I suggest you scan/search the existing bug reports if one already matches your problem and open a new one only if no other fits.

1 Like

When you create a new issue there, you can select a template which gives you a predefined structure with the things that you should provide.

Template

Brief summary of the problem:

<TODO: Briefly describe your issue>

Hardware description:

  • CPU:
  • GPU:
  • System Memory:
  • Display(s):
  • Type of Diplay Connection: <TODO: DP, HDMI, DVI, etc>

System information:

  • Distro name and Version: <TODO: e.g., Ubuntu 20.04.1>
  • Kernel version: <TODO: e.g., 5.6.11>
  • Custom kernel: <TODO: e.g., Kernel from drm-misc-next, commit: “Message”>
  • AMD package version: <TODO: e.g., “20.02” or “No package”>

How to reproduce the issue:

< TODO: Describe step-by-step how to reproduce the issue >
< NOTE: Add as much detail as possible >

Attached files:

  • Dmesg log
  • Xorg log
  • Any other log
1 Like

Thank you.

I post my contribution here:

https://gitlab.freedesktop.org/drm/amd/-/issues/1322

2 Likes

No worries! (unless it’s your fault :wink: ) just passing information in case it can help :slight_smile:

1 Like

Thank you!
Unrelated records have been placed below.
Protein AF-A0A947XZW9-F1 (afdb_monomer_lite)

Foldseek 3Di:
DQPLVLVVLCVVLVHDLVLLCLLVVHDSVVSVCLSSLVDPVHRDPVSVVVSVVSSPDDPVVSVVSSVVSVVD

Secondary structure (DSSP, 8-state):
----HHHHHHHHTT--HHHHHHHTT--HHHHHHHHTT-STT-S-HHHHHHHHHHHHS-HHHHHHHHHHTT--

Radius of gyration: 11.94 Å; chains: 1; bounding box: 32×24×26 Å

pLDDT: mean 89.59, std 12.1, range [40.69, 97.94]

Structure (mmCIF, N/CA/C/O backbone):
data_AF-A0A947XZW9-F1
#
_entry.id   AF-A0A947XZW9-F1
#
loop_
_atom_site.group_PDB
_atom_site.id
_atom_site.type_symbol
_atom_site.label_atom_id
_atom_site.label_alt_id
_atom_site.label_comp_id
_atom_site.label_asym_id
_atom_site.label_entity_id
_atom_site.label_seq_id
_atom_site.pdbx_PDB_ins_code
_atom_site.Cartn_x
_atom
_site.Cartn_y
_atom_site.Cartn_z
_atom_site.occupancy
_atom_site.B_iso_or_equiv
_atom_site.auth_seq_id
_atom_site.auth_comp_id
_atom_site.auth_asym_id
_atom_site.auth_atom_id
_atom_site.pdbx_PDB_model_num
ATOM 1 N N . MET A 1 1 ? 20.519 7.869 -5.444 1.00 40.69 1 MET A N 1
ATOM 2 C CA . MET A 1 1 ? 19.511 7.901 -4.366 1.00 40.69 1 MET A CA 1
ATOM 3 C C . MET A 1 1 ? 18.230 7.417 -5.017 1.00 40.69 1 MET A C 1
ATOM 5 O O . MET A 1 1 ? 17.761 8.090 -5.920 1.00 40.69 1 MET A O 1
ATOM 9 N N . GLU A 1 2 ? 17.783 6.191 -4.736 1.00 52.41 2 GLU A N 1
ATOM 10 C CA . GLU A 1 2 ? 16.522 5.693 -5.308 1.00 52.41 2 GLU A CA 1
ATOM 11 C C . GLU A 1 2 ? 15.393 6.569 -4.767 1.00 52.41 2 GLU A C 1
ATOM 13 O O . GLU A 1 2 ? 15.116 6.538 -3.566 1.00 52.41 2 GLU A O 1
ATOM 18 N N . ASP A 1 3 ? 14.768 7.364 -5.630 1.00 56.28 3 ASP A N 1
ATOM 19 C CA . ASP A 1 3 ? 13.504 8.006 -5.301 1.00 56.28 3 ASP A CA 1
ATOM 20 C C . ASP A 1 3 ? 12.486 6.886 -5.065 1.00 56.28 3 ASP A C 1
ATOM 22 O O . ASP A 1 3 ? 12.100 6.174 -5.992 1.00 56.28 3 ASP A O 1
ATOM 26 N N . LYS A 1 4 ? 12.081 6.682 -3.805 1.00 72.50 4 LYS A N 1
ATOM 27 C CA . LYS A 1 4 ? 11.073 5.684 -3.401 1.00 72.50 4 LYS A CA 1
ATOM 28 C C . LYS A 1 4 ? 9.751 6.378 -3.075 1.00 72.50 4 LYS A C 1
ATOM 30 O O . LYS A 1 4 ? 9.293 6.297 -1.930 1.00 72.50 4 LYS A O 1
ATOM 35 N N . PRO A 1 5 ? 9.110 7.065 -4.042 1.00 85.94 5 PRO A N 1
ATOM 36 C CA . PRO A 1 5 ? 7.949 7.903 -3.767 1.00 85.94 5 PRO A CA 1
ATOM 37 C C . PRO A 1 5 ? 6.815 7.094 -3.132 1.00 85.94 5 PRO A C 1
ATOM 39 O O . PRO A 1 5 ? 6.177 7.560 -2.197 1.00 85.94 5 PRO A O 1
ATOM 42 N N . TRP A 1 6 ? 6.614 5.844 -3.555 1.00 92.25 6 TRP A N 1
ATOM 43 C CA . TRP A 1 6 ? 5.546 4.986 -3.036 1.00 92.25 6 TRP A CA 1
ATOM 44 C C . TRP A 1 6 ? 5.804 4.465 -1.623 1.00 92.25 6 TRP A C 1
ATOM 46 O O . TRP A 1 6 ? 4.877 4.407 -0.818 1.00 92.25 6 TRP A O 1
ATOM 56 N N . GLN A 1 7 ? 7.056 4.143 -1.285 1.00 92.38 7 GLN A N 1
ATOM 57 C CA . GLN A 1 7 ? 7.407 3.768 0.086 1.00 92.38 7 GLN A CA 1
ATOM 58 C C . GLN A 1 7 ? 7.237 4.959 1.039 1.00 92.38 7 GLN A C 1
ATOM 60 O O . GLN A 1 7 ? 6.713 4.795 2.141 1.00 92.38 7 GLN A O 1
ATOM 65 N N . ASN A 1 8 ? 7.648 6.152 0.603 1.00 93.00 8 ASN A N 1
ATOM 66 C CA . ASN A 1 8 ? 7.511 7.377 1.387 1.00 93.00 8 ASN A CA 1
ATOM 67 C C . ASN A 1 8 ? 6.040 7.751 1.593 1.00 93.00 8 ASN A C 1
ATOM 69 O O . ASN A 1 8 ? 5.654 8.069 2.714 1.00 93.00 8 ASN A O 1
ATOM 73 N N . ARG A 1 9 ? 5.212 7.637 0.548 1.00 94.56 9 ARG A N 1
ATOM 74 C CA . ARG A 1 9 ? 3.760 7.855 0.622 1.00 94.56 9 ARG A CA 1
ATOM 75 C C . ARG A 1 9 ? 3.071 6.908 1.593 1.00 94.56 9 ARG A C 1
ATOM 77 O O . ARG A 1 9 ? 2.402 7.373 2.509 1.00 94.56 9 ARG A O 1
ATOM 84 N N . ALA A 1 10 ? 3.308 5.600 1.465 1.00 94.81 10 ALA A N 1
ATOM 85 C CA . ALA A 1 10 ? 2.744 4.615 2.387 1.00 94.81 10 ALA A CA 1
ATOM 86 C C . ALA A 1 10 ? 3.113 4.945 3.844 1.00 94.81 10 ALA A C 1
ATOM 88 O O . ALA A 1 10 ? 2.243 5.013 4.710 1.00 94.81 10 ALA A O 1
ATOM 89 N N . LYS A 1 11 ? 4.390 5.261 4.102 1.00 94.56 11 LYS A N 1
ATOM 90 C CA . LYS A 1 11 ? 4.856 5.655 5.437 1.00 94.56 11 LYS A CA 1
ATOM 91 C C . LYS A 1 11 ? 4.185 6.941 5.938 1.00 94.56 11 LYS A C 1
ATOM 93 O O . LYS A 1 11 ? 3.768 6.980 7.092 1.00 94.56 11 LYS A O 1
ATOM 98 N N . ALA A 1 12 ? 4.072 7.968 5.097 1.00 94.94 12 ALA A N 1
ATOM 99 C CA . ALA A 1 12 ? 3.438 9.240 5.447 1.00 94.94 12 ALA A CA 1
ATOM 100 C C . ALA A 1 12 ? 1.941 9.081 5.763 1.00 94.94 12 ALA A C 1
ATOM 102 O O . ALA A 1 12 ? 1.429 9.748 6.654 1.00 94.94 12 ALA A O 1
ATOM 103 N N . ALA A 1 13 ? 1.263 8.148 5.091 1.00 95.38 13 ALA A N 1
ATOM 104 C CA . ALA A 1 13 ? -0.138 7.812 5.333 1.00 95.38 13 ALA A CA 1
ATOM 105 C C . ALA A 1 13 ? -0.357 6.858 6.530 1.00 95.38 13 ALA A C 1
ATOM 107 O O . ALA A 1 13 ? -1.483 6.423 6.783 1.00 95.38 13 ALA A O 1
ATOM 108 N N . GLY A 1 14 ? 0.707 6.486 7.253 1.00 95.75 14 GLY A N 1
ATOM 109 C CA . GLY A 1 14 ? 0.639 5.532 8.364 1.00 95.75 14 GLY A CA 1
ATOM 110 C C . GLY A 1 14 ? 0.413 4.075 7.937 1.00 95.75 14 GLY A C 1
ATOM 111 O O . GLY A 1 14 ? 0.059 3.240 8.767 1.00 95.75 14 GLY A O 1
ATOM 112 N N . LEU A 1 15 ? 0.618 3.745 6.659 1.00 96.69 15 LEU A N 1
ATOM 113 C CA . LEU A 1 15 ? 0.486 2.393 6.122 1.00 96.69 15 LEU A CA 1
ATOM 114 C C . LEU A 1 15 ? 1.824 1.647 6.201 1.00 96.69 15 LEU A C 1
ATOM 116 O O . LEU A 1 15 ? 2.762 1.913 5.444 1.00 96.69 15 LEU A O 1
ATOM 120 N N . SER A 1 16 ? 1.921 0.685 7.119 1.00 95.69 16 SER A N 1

I hope I don’t have to use it in the future, but this template seems great; if I start experiencing this kind of issues again, I’ll definitely post my issue on their site.
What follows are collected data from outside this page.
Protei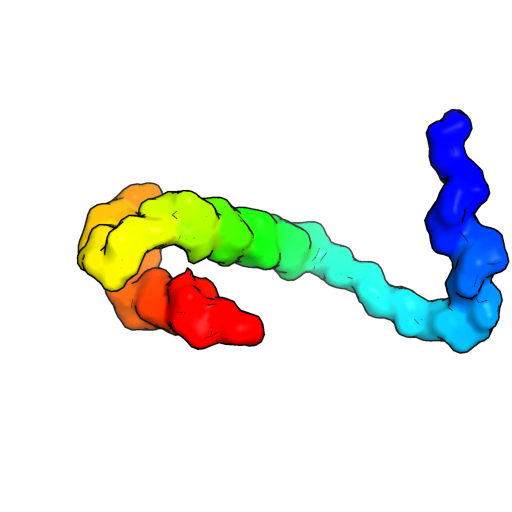n AF-A0A8J6NST4-F1 (afdb_monomer_lite)

Radius of gyration: 16.59 Å; chains: 1; bounding box: 44×20×34 Å

Secondary structure (DSSP, 8-state):
---SSSSS-TT--PPPPPHHHHHHHHHHHHHHHT--SS-HHHHHHHHT--HHHHHHHHT--

Foldseek 3Di:
DPPPPPPPQVPHDDDDDDPVVVVVVVVLVVLLVPDPPPCLVVSCVVVVHDSVVSVVSNPPD

Structure (mmCIF, N/CA/C/O backbone):
data_AF-A0A8J6NST4-F1
#
_entry.id   AF-A0A8J6NST4-F1
#
loop_
_atom_site.group_PDB
_atom_site.id
_atom_site.type_symbol
_atom_site.label_atom_id
_atom_site.label_alt_id
_atom_site.label_comp_id
_atom_site.label_asym_id
_atom_site.label_entity_id
_atom_site.label_seq_id
_atom_site.pdbx_PDB_ins_code
_atom_site.Cartn_x
_atom_site.Cartn_y
_atom_site.Cartn_z
_atom_site.occupancy
_atom_site.B_iso_or_equiv
_atom_site.auth_seq_id
_atom_site.auth_comp_id
_atom_site.auth_asym_id
_atom_site.auth_atom_id
_atom_site.pdbx_PDB_model_num
ATOM 1 N N . MET A 1 1 ? -34.168 5.934 5.508 1.00 38.91 1 MET A N 1
ATOM 2 C CA . MET A 1 1 ? -34.279 4.494 5.184 1.00 38.91 1 MET A CA 1
ATOM 3 C C . MET A 1 1 ? -32.883 3.874 5.193 1.00 38.91 1 MET A C 1
ATOM 5 O O . MET A 1 1 ? -32.247 3.829 4.156 1.00 38.91 1 MET A O 1
ATOM 9 N N . GLN A 1 2 ? -32.385 3.461 6.360 1.00 46.75 2 GLN A N 1
ATOM 10 C CA . GLN A 1 2 ? -31.210 2.586 6.519 1.00 46.75 2 GLN A CA 1
ATOM 11 C C . GLN A 1 2 ? -31.416 1.830 7.844 1.00 46.75 2 GLN A C 1
ATOM 13 O O . GLN A 1 2 ? -30.897 2.209 8.885 1.00 46.75 2 GLN A O 1
ATOM 18 N N . ARG A 1 3 ? -32.308 0.830 7.826 1.00 41.47 3 ARG A N 1
ATOM 19 C CA . ARG A 1 3 ? -32.663 -0.032 8.976 1.00 41.47 3 ARG A CA 1
ATOM 20 C C . ARG A 1 3 ? -32.183 -1.483 8.780 1.00 41.47 3 ARG A C 1
ATOM 22 O O . ARG A 1 3 ? -32.773 -2.396 9.325 1.00 41.47 3 ARG A O 1
ATOM 29 N N . GLY A 1 4 ? -31.153 -1.709 7.960 1.00 50.47 4 GLY A N 1
ATOM 30 C CA . GLY A 1 4 ? -30.807 -3.060 7.491 1.00 50.47 4 GLY A CA 1
ATOM 31 C C . GLY A 1 4 ? -29.620 -3.753 8.165 1.00 50.47 4 GLY A C 1
ATOM 32 O O . GLY A 1 4 ? -29.487 -4.953 8.000 1.00 50.47 4 GLY A O 1
ATOM 33 N N . LEU A 1 5 ? -28.741 -3.049 8.892 1.00 54.84 5 LEU A N 1
ATOM 34 C CA . LEU A 1 5 ? -27.486 -3.662 9.375 1.00 54.84 5 LEU A CA 1
ATOM 35 C C . LEU A 1 5 ? -27.550 -4.192 10.818 1.00 54.84 5 LEU A C 1
ATOM 37 O O . LEU A 1 5 ? -26.685 -4.955 11.231 1.00 54.84 5 LEU A O 1
ATOM 41 N N . PHE A 1 6 ? -28.534 -3.748 11.605 1.00 52.47 6 PHE A N 1
ATOM 42 C CA . PHE A 1 6 ? -28.526 -3.932 13.061 1.00 52.47 6 PHE A CA 1
ATOM 43 C C . PHE A 1 6 ? -29.355 -5.122 13.556 1.00 52.47 6 PHE A C 1
ATOM 45 O O . PHE A 1 6 ? -29.121 -5.577 14.671 1.00 52.47 6 PHE A O 1
ATOM 52 N N . GLU A 1 7 ? -30.296 -5.642 12.763 1.00 54.56 7 GLU A N 1
ATOM 53 C CA . GLU A 1 7 ? -31.213 -6.695 13.230 1.00 54.56 7 GLU A CA 1
ATOM 54 C C . GLU A 1 7 ? -30.594 -8.109 13.196 1.00 54.56 7 GLU A C 1
ATOM 56 O O . GLU A 1 7 ? -31.014 -8.964 13.968 1.00 54.56 7 GLU A O 1
ATOM 61 N N . GLU A 1 8 ? -29.537 -8.352 12.407 1.00 56.88 8 GLU A N 1
ATOM 62 C CA . GLU A 1 8 ? -28.882 -9.677 12.314 1.00 56.88 8 GLU A CA 1
ATOM 63 C C . GLU A 1 8 ? -27.677 -9.881 13.254 1.00 56.88 8 GLU A C 1
ATOM 65 O O . GLU A 1 8 ? -27.173 -10.994 13.374 1.00 56.88 8 GLU A O 1
ATOM 70 N N . LEU A 1 9 ? -27.200 -8.843 13.951 1.00 59.78 9 LEU A N 1
ATOM 71 C 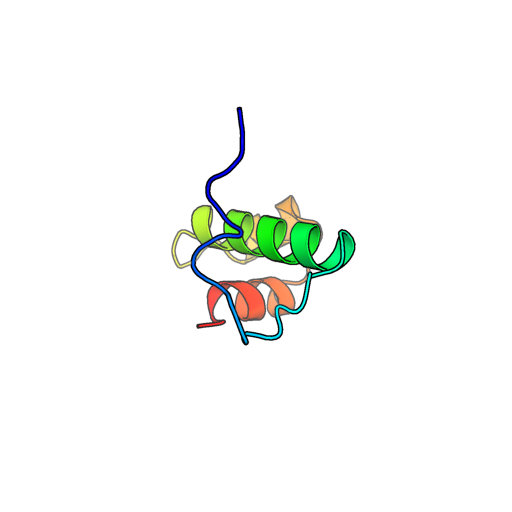CA . LEU A 1 9 ? -25.946 -8.895 14.730 1.00 59.78 9 LEU A CA 1
ATOM 72 C C . LEU A 1 9 ? -26.175 -8.892 16.253 1.00 59.78 9 LEU A C 1
ATOM 74 O O . LEU A 1 9 ? -25.343 -8.409 17.025 1.00 59.78 9 LEU A O 1
ATOM 78 N N . GLY A 1 10 ? -27.306 -9.439 16.708 1.00 56.41 10 GLY A N 1
ATOM 79 C CA . GLY A 1 10 ? -27.597 -9.627 18.131 1.00 56.41 10 GLY A CA 1
ATOM 80 C C . GLY A 1 10 ? -26.581 -10.564 18.797 1.00 56.41 10 GLY A C 1
ATOM 81 O O . GLY A 1 10 ? -26.550 -11.756 18.512 1.00 56.41 10 GLY A O 1
ATOM 82 N N . GLY A 1 11 ? -25.745 -10.025 19.690 1.00 70.19 11 GLY A N 1
ATOM 83 C CA . GLY A 1 11 ? -24.732 -10.783 20.443 1.00 70.19 11 GLY A CA 1
ATOM 84 C C . GLY A 1 11 ? -23.307 -10.729 19.875 1.00 70.19 11 GLY A C 1
ATOM 85 O O . GLY A 1 11 ? -22.390 -11.263 20.500 1.00 70.19 11 GLY A O 1
ATOM 86 N N . ILE A 1 12 ? -23.086 -10.053 18.741 1.00 70.12 12 ILE A N 1
ATOM 87 C CA . ILE A 1 12 ? -21.762 -9.933 18.111 1.00 70.12 12 ILE A CA 1
ATOM 88 C C . ILE A 1 12 ? -21.112 -8.603 18.510 1.00 70.12 12 ILE A C 1
ATOM 90 O O . ILE A 1 12 ? -21.690 -7.529 18.351 1.00 70.12 12 ILE A O 1
ATOM 94 N N . ARG A 1 13 ? -19.873 -8.659 19.015 1.00 64.81 13 ARG A N 1
ATOM 95 C CA . ARG A 1 13 ? -19.045 -7.458 19.198 1.00 64.81 13 ARG A CA 1
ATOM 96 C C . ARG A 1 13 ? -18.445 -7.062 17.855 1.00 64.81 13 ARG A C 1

still, latest mesa drive, 5.10 kernel

5月 08 11:18:57 self kernel: amdgpu 0000:03:00.0: amdgpu:   in page starting at address 0x000080011ba00000 from client 27
    5月 08 11:18:57 self kernel: amdgpu 0000:03:00.0: amdgpu: VM_L2_PROTECTION_FAULT_STATUS:0x003C0071
    5月 08 11:18:57 self kernel: amdgpu 0000:03:00.0: amdgpu: 	 Faulty UTCL2 client ID: CB (0x0)
    5月 08 11:18:57 self kernel: amdgpu 0000:03:00.0: amdgpu: 	 MORE_FAULTS: 0x1
    5月 08 11:18:57 self kernel: amdgpu 0000:03:00.0: amdgpu: 	 WALKER_ERROR: 0x0
    5月 08 11:18:57 self kernel: amdgpu 0000:03:00.0: amdgpu: 	 PERMISSION_FAULTS: 0x7
    5月 08 11:18:57 self kernel: amdgpu 0000:03:00.0: amdgpu: 	 MAPPING_ERROR: 0x0
    5月 08 11:18:57 self kernel: amdgpu 0000:03:00.0: amdgpu: 	 RW: 0x1
    5月 08 11:18:57 self kernel: amdgpu 0000:03:00.0: amdgpu: [gfxhub0] retry page fault (src_id:0 ring:0 vmid:3 pasid:32772, for process Xorg pid 4170 thread Xorg:cs0 pid 4171)
    5月 08 11:18:57 self kernel: amdgpu 0000:03:00.0: amdgpu:   in page starting at address 0x000080011ba01000 from client 27
    5月 08 11:18:57 self kernel: amdgpu 0000:03:00.0: amdgpu: VM_L2_PROTECTION_FAULT_STATUS:0x003C0071
    5月 08 11:18:57 self kernel: amdgpu 0000:03:00.0: amdgpu: 	 Faulty UTCL2 client ID: CB (0x0)
    5月 08 11:18:57 self kernel: amdgpu 0000:03:00.0: amdgpu: 	 MORE_FAULTS: 0x1
    5月 08 11:18:57 self kernel: amdgpu 0000:03:00.0: amdgpu: 	 WALKER_ERROR: 0x0

5.11.14 is better

Hi, everyone c: It’s second day when I don’t have any crash by amdgpu. What have I done: add amdgpu.noretry, move to 5.12 and disable iommu in bios. (or maybe last update fix it?)

1 Like

Hope it is a fix for you! :crossed_fingers: In my case, when I set the amdgpu.noretry=0 kernel parameter I couldn’t even boot into Manjaro, just getting a black screen after picking the option in GRUB.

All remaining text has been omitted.